The input data consists of 20 samples from 120 samples in the original source data. The 20 samples consist of 10 olive oil samples, 5 non-olive vegetable oil samples and 5 non-olive vegetable oils mixed with olive oil samples. The first column in the sheet (A(X)) holds time data for spectra. Other columns (B(Y) – (U(Y)) are spectra data, and group info for 20 samples are saved in Comments for each Y column. When plotted as a line plot, the spectra for 20 samples look like the following:

#### Steps

- Open the sample project file
*PCASpecEx.opj*.**Principal Component Analysis for Spectroscopy**icon in the**Apps Gallery**window to open the dialog. - In the dialog’s
**Input**tab, select the (first) X column in Sheet1 as**Frequency/Wavelength**. Select the other Y columns as**Spectra Data**. Set**Long Name**for**Spectra Names**, and use**Comments**as**Group Info**. - In the
**Settings**tab, choose the**Covariance Matrix**for**Analyze**option.
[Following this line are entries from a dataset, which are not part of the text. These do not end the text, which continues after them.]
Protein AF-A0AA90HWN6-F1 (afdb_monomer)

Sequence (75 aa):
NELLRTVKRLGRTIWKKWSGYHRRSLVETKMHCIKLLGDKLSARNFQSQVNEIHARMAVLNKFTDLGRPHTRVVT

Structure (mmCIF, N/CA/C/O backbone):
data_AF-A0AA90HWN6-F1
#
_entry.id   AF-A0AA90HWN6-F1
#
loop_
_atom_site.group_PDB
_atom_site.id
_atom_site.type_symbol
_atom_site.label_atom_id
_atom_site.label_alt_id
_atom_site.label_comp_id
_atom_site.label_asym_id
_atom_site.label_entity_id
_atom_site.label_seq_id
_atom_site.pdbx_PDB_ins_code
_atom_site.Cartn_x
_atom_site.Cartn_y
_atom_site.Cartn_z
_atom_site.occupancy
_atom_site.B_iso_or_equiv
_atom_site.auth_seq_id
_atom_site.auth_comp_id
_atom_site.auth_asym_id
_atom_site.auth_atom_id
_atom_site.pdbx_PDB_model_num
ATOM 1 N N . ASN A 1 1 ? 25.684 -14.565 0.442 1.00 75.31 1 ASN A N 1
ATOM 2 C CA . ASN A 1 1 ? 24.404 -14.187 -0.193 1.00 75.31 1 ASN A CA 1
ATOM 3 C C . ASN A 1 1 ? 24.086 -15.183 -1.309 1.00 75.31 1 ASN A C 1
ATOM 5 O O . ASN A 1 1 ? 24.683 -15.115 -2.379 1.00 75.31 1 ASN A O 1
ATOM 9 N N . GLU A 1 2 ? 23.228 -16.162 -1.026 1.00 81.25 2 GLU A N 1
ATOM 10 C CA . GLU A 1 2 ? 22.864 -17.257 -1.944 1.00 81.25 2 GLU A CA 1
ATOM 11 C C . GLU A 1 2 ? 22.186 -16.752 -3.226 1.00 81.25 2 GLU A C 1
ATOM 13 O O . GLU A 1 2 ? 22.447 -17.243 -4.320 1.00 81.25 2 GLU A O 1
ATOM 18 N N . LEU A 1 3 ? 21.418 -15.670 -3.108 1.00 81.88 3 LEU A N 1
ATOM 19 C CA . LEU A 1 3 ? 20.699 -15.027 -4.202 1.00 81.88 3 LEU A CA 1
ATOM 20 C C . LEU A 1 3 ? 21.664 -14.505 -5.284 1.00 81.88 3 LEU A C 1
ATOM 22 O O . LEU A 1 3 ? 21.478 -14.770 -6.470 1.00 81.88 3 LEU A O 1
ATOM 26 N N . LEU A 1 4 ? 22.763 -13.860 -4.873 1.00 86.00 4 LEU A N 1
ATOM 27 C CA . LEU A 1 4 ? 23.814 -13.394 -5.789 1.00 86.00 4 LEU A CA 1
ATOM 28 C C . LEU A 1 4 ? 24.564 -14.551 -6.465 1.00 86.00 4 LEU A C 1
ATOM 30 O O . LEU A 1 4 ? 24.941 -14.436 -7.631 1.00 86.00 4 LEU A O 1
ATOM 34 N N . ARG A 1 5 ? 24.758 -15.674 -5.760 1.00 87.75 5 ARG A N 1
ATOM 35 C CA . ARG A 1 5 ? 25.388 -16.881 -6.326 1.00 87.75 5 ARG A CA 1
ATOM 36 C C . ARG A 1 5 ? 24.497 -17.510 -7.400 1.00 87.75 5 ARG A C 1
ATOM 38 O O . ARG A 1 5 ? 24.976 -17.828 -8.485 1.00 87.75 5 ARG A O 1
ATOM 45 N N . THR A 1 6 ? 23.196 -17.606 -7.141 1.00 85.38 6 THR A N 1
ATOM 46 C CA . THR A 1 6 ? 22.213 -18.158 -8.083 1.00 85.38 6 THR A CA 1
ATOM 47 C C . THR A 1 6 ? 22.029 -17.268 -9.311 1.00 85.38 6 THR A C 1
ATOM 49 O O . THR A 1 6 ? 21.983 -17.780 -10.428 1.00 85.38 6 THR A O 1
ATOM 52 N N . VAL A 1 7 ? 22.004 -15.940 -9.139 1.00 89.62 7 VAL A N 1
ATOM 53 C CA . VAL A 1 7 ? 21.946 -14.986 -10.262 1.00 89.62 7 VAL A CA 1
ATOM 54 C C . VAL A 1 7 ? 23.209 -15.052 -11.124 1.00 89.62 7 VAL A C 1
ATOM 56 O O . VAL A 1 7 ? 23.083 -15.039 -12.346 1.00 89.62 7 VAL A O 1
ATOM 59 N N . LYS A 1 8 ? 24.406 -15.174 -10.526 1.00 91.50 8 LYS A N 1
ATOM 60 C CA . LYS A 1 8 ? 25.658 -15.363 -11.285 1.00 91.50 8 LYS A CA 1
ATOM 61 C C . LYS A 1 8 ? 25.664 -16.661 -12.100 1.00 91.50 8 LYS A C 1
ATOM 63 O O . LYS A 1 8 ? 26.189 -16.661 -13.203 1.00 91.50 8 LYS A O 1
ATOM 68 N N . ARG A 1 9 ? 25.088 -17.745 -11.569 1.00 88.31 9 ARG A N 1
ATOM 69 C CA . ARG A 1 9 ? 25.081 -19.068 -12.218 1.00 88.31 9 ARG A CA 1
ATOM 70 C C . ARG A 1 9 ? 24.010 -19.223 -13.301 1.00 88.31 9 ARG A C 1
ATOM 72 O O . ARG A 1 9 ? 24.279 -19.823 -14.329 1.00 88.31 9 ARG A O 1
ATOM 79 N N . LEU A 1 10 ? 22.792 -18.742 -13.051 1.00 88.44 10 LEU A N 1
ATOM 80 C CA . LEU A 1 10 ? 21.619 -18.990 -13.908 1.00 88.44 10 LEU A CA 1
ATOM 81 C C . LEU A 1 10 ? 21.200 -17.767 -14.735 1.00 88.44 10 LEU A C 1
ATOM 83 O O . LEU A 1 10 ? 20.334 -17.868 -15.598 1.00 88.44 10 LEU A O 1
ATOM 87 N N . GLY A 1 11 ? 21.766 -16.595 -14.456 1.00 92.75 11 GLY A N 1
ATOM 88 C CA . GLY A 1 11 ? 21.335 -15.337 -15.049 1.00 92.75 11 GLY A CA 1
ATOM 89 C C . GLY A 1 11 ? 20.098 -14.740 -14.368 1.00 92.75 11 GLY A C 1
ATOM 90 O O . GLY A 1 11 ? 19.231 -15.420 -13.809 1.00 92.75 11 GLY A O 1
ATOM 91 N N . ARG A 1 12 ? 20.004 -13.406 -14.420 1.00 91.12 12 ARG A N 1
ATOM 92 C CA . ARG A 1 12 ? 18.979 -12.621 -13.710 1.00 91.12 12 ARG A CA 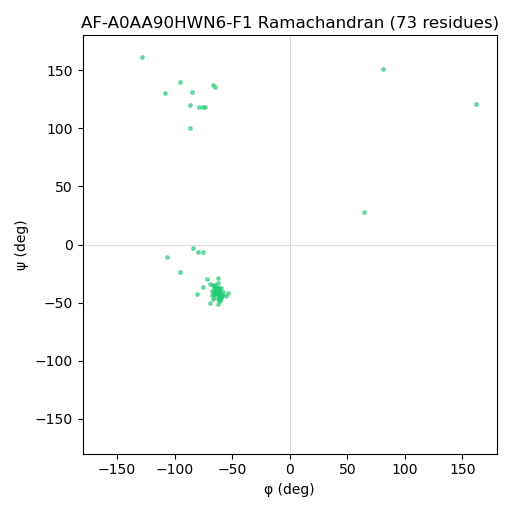1
ATOM 93 C C . ARG A 1 12 ? 17.555 -12.934 -14.172 1.00 91.12 12 ARG A C 1
ATOM 95 O O . ARG A 1 12 ? 16.654 -12.993 -13.340 1.00 91.12 12 ARG A O 1
ATOM 102 N N . THR A 1 13 ? 17.341 -13.112 -15.474 1.00 91.88 13 THR A N 1
ATOM 103 C CA . THR A 1 13 ? 16.005 -13.327 -16.054 1.00 91.88 13 THR A CA 1
ATOM 104 C C . THR A 1 13 ? 15.405 -14.659 -15.611 1.00 91.88 13 THR A C 1
ATOM 106 O O . THR A 1 13 ? 14.270 -14.690 -15.133 1.00 91.88 13 THR A O 1
ATOM 109 N N . ILE A 1 14 ? 16.189 -15.739 -15.684 1.00 92.62 14 ILE A N 1
ATOM 110 C CA . ILE A 1 14 ? 15.770 -17.079 -15.251 1.00 92.62 14 ILE A CA 1
ATOM 111 C C . ILE A 1 14 ? 15.476 -17.070 -13.752 1.00 92.62 14 ILE A C 1
ATOM 113 O O . ILE A 1 14 ? 14.404 -17.501 -13.323 1.00 92.62 14 ILE A O 1
ATOM 117 N N . TRP A 1 15 ? 16.378 -16.484 -12.962 1.00 92.81 15 TRP A N 1
ATOM 118 C CA . TRP A 1 15 ? 16.185 -16.356 -11.522 1.00 92.81 15 TRP A CA 1
ATOM 119 C C . TRP A 1 15 ? 14.914 -15.568 -11.161 1.00 92.81 15 TRP A C 1
ATOM 121 O O . TRP A 1 15 ? 14.157 -16.002 -10.291 1.00 92.81 15 TRP A O 1
ATOM 131 N N . LYS A 1 16 ? 14.626 -14.446 -11.840 1.00 91.75 16 LYS A N 1
ATOM 132 C CA . LYS A 1 16 ? 13.415 -13.640 -11.591 1.00 91.75 16 LYS A CA 1
ATOM 133 C C . LYS A 1 16 ? 12.130 -14.428 -11.843 1.00 91.75 16 LYS A C 1
ATOM 135 O O . LYS A 1 16 ? 11.186 -14.297 -11.064 1.00 91.75 16 LYS A O 1
ATOM 140 N N . LYS A 1 17 ? 12.094 -15.233 -12.910 1.00 91.94 17 LYS A N 1
ATOM 141 C CA . LYS A 1 17 ? 10.935 -16.074 -13.237 1.00 91.94 17 LYS A CA 1
ATOM 142 C C . LYS A 1 17 ? 10.769 -17.199 -12.213 1.00 91.94 17 LYS A C 1
ATOM 144 O O . LYS A 1 17 ? 9.692 -17.336 -11.646 1.00 91.94 17 LYS A O 1
ATOM 149 N N . TRP A 1 18 ? 11.841 -17.941 -11.927 1.00 91.69 18 TRP A N 1
ATOM 150 C CA . TRP A 1 18 ? 11.809 -19.092 -11.017 1.00 91.69 18 TRP A CA 1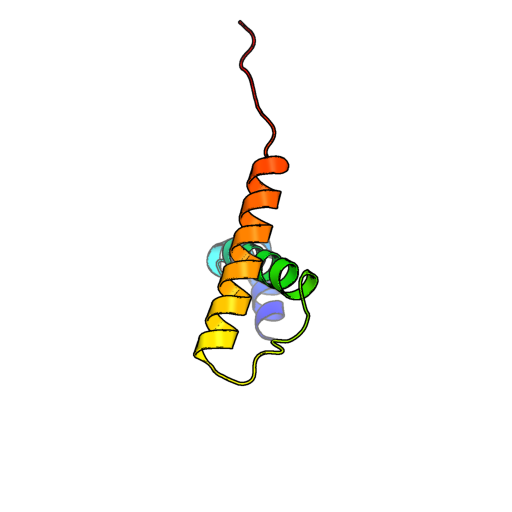
ATOM 151 C C . TRP A 1 18 ? 11.483 -18.710 -9.568 1.00 91.69 18 TRP A C 1
ATOM 153 O O . TRP A 1 18 ? 10.685 -19.368 -8.911 1.00 91.69 18 TRP A O 1
ATOM 163 N N . SER A 1 19 ? 12.039 -17.603 -9.074 1.00 89.44 19 SER A N 1
ATOM 164 C CA . SER A 1 19 ? 11.801 -17.135 -7.701 1.00 89.44 19 SER A CA 1
ATOM 165 C C . SER A 1 19 ? 10.426 -16.487 -7.481 1.00 89.44 19 SER A C 1
ATOM 167 O O . SER A 1 19 ? 10.092 -16.135 -6.348 1.00 89.44 19 SER A O 1
ATOM 169 N N . GLY A 1 20 ? 9.637 -16.275 -8.542 1.00 92.69 20 GLY A N 1
ATOM 170 C CA . GLY A 1 20 ? 8.389 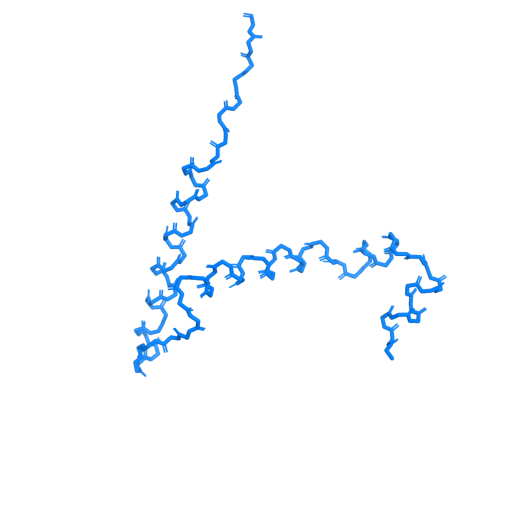-15.511 -8.465 1.00 92.69 20 GLY A CA 1
ATOM 171 C C . GLY A 1 20 ? 8.610 -14.039 -8.099 1.00 92.69 20 GLY A C 1
ATOM 172 O O . GLY A 1 20 ? 7.733 -13.410 -7.502 1.00 92.69 20 GLY A O 1
ATOM 173 N N . TYR A 1 21 ? 9.780 -13.485 -8.440 1.00 92.38 21 TYR A N 1
ATOM 174 C CA . TYR A 1 21 ? 10.219 -12.149 -8.030 1.00 92.38 21 TYR A CA 1
ATOM 175 C C . TYR A 1 21 ? 9.201 -11.059 -8.367 1.00 92.38 21 TYR A C 1
ATOM 177 O O . TYR A 1 21 ? 8.942 -10.189 -7.544 1.00 92.38 21 TYR A O 1
ATOM 185 N N . HIS A 1 22 ? 8.588 -11.119 -9.553 1.00 93.38 22 HIS A N 1
ATOM 186 C CA . HIS A 1 22 ? 7.631 -10.097 -9.974 1.00 93.38 22 HIS A CA 1
ATOM 187 C C . HIS A 1 22 ? 6.420 -10.022 -9.034 1.00 93.38 22 HIS A C 1
ATOM 189 O O . HIS A 1 22 ? 6.062 -8.940 -8.580 1.00 93.38 22 HIS A O 1
ATOM 195 N N . ARG A 1 23 ? 5.845 -11.171 -8.656 1.00 94.56 23 ARG A N 1
ATOM 196 C CA . ARG A 1 23 ? 4.710 -11.212 -7.725 1.00 94.56 23 ARG A CA 1
ATOM 197 C C . ARG A 1 23 ? 5.094 -10.684 -6.343 1.00 94.56 23 ARG A C 1
ATOM 199 O O . ARG A 1 23 ? 4.323 -9.933 -5.757 1.00 94.56 23 ARG A O 1
ATOM 206 N N . ARG A 1 24 ? 6.282 -11.044 -5.840 1.00 95.44 24 ARG A 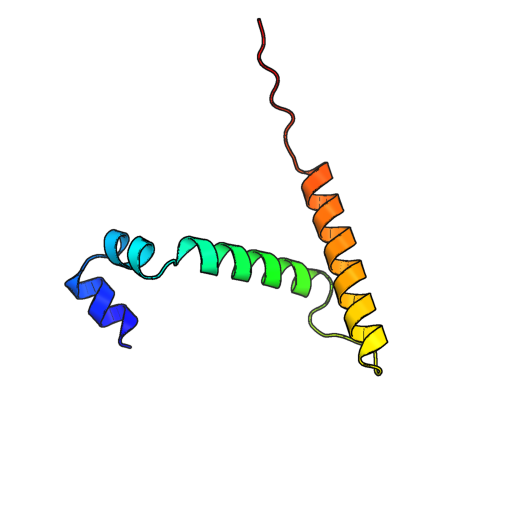N 1
ATOM 207 C CA . ARG A 1 24 ? 6.795 -10.523 -4.560 1.00 95.44 24 ARG A CA 1
ATOM 208 C C . ARG A 1 24 ? 6.967 -9.008 -4.611 1.00 95.44 24 ARG A C 1
ATOM 210 O O . ARG A 1 24 ? 6.422 -8.320 -3.760 1.00 95.44 24 ARG A O 1
ATOM 217 N N . SER A 1 25 ? 7.601 -8.508 -5.669 1.00 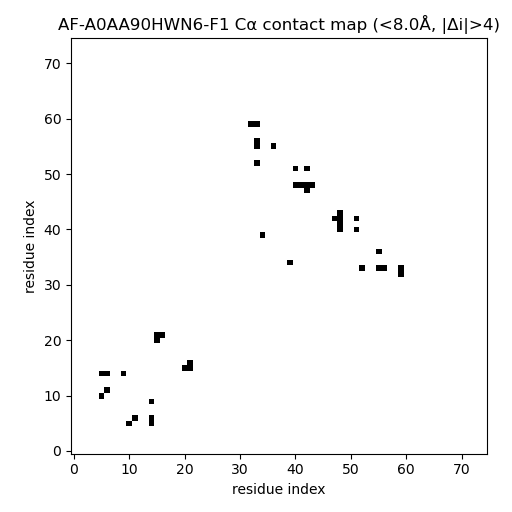95.31 25 SER A N 1
ATOM 218 C CA . SER A 1 25 ? 7.812 -7.077 -5.881 1.00 95.31 25 SER A CA 1
ATOM 219 C C . SER A 1 25 ? 6.495 -6.296 -5.913 1.00 95.31 25 SER A C 1
ATOM 221 O O . SER A 1 25 ? 6.415 -5.243 -5.293 1.00 95.31 25 SER A O 1
ATOM 223 N N . LEU A 1 26 ? 5.442 -6.819 -6.555 1.00 95.88 26 LEU A N 1
ATOM 224 C CA . LEU A 1 26 ? 4.118 -6.179 -6.552 1.00 95.88 26 LEU A CA 1
ATOM 225 C C . LEU A 1 26 ? 3.512 -6.085 -5.143 1.00 95.88 26 LEU A C 1
ATOM 227 O O . LEU A 1 26 ? 2.936 -5.056 -4.786 1.00 95.88 26 LEU A O 1
ATOM 231 N N . VAL A 1 27 ? 3.645 -7.142 -4.336 1.00 96.06 27 VAL A N 1
ATOM 232 C CA . VAL A 1 27 ? 3.174 -7.147 -2.943 1.00 96.06 27 VAL A CA 1
ATOM 233 C C . VAL A 1 27 ? 3.978 -6.159 -2.102 1.00 96.06 27 VAL A C 1
ATOM 235 O O . VAL A 1 27 ? 3.383 -5.372 -1.373 1.00 96.06 27 VAL A O 1
ATOM 238 N N . GLU A 1 28 ? 5.304 -6.140 -2.235 1.00 96.69 28 GLU A N 1
ATOM 239 C CA . GLU A 1 28 ? 6.175 -5.191 -1.532 1.00 96.69 28 GLU A CA 1
ATOM 240 C C . GLU A 1 28 ? 5.816 -3.740 -1.871 1.00 96.69 28 GLU A C 1
ATOM 242 O O . GLU A 1 28 ? 5.681 -2.915 -0.967 1.00 96.69 28 GLU A O 1
ATOM 247 N N . THR A 1 29 ? 5.561 -3.439 -3.148 1.00 96.25 29 THR A N 1
ATOM 248 C CA . THR A 1 29 ? 5.085 -2.118 -3.576 1.00 96.25 29 THR A CA 1
ATOM 249 C C . THR A 1 29 ? 3.728 -1.776 -2.959 1.00 96.25 29 THR A C 1
ATOM 251 O O . THR A 1 29 ? 3.566 -0.683 -2.419 1.00 96.25 29 THR A O 1
ATOM 254 N N . LYS A 1 30 ? 2.756 -2.700 -2.961 1.00 94.62 30 LYS A N 1
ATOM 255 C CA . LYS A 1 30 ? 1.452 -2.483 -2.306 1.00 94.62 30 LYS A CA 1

If the**Correlation Matrix**option is chosen, each row for 20 samples would be normalized. - In the
**Plots**tab, choose Sample 6 for the**Reference Spectrum**in**Loading with Reference Spectrum Plot**, and check the**Loading Plot**and**Score Plot**options. - Click the
**OK**button and a report sheet, a result sheet and a plot data sheet are created.

#### Results

- Looking at the Report Sheet, the
**Eigenvalues**table shows that the first four principal components explained 96% of total variance. - In the
**Loading with Reference Spectrum Plot**(note that you can double-click on the plot to pop up the embedded graph), the first layer shows the sixth (reference) sample’s spectrum; the second layer illustrates loading for the first component; and the third layer for the second component. The graph below shows that times 7.95 and 8.47 are important variables in PC1, while times 3.96 and 5.92 have more influence in PC2. The vertical annotation lines in the graph were added using the**Vertical Cursor**gadget in Origin (**Gadgets: Vertical Cursor**). - The
**Loading Plot**shows coefficients of each variable (time) in PC1 and PC2. You can use the**Data Reader**(**Tools**toolbar) in Origin to find variables of larger coefficients (important times) in PC1 and PC2. Note that the sign in loading of a principal component doesn’t matter, and can be multiplied by -1. - The
**Score Plot**illustrates scores of 20 samples in PC1 and PC2. The 20 samples were divided into three groups as specified in**Group Info**. It is clear from the graph that olive oils and non-olive oils can be divided easily in principal component space, while mixed oils intersect with the other two. Confidence ellipses of scores for the three groups of samples are also shown, and some extreme points are labelled. If the number of samples is large, you can turn off labels by unchecking the**Enable**option in the**Plot Details**dialog’s**Label**tab (to open Plot Details, double-click on the pop-up plot or choose**Format: Plot Properties**). - This App can create 3D component plots. Click the green lock in the upper-left corner of the graph and choose
**Change Parameters**. In**Plots**tab, choose 3 for**Number of Components to Plot**(you may have to go to**Settings**and increase**Number of Components to Extract**to 3 or more. You can also change the**Reference Spectrum**on the**Plots**tab to see other samples.

### Conclusion

Principal component analysis is an effective method to find important frequency or wavelength regions from a group of samples, and help classify samples in the principal component space. It can also be used to determine number of compounds from spectra of mixtures, and it can be incorporated with the partial least squares method to solve quantitative problems. The result can also be used for further classification, e.g. hierarchical cluster analysis and discriminant analysis.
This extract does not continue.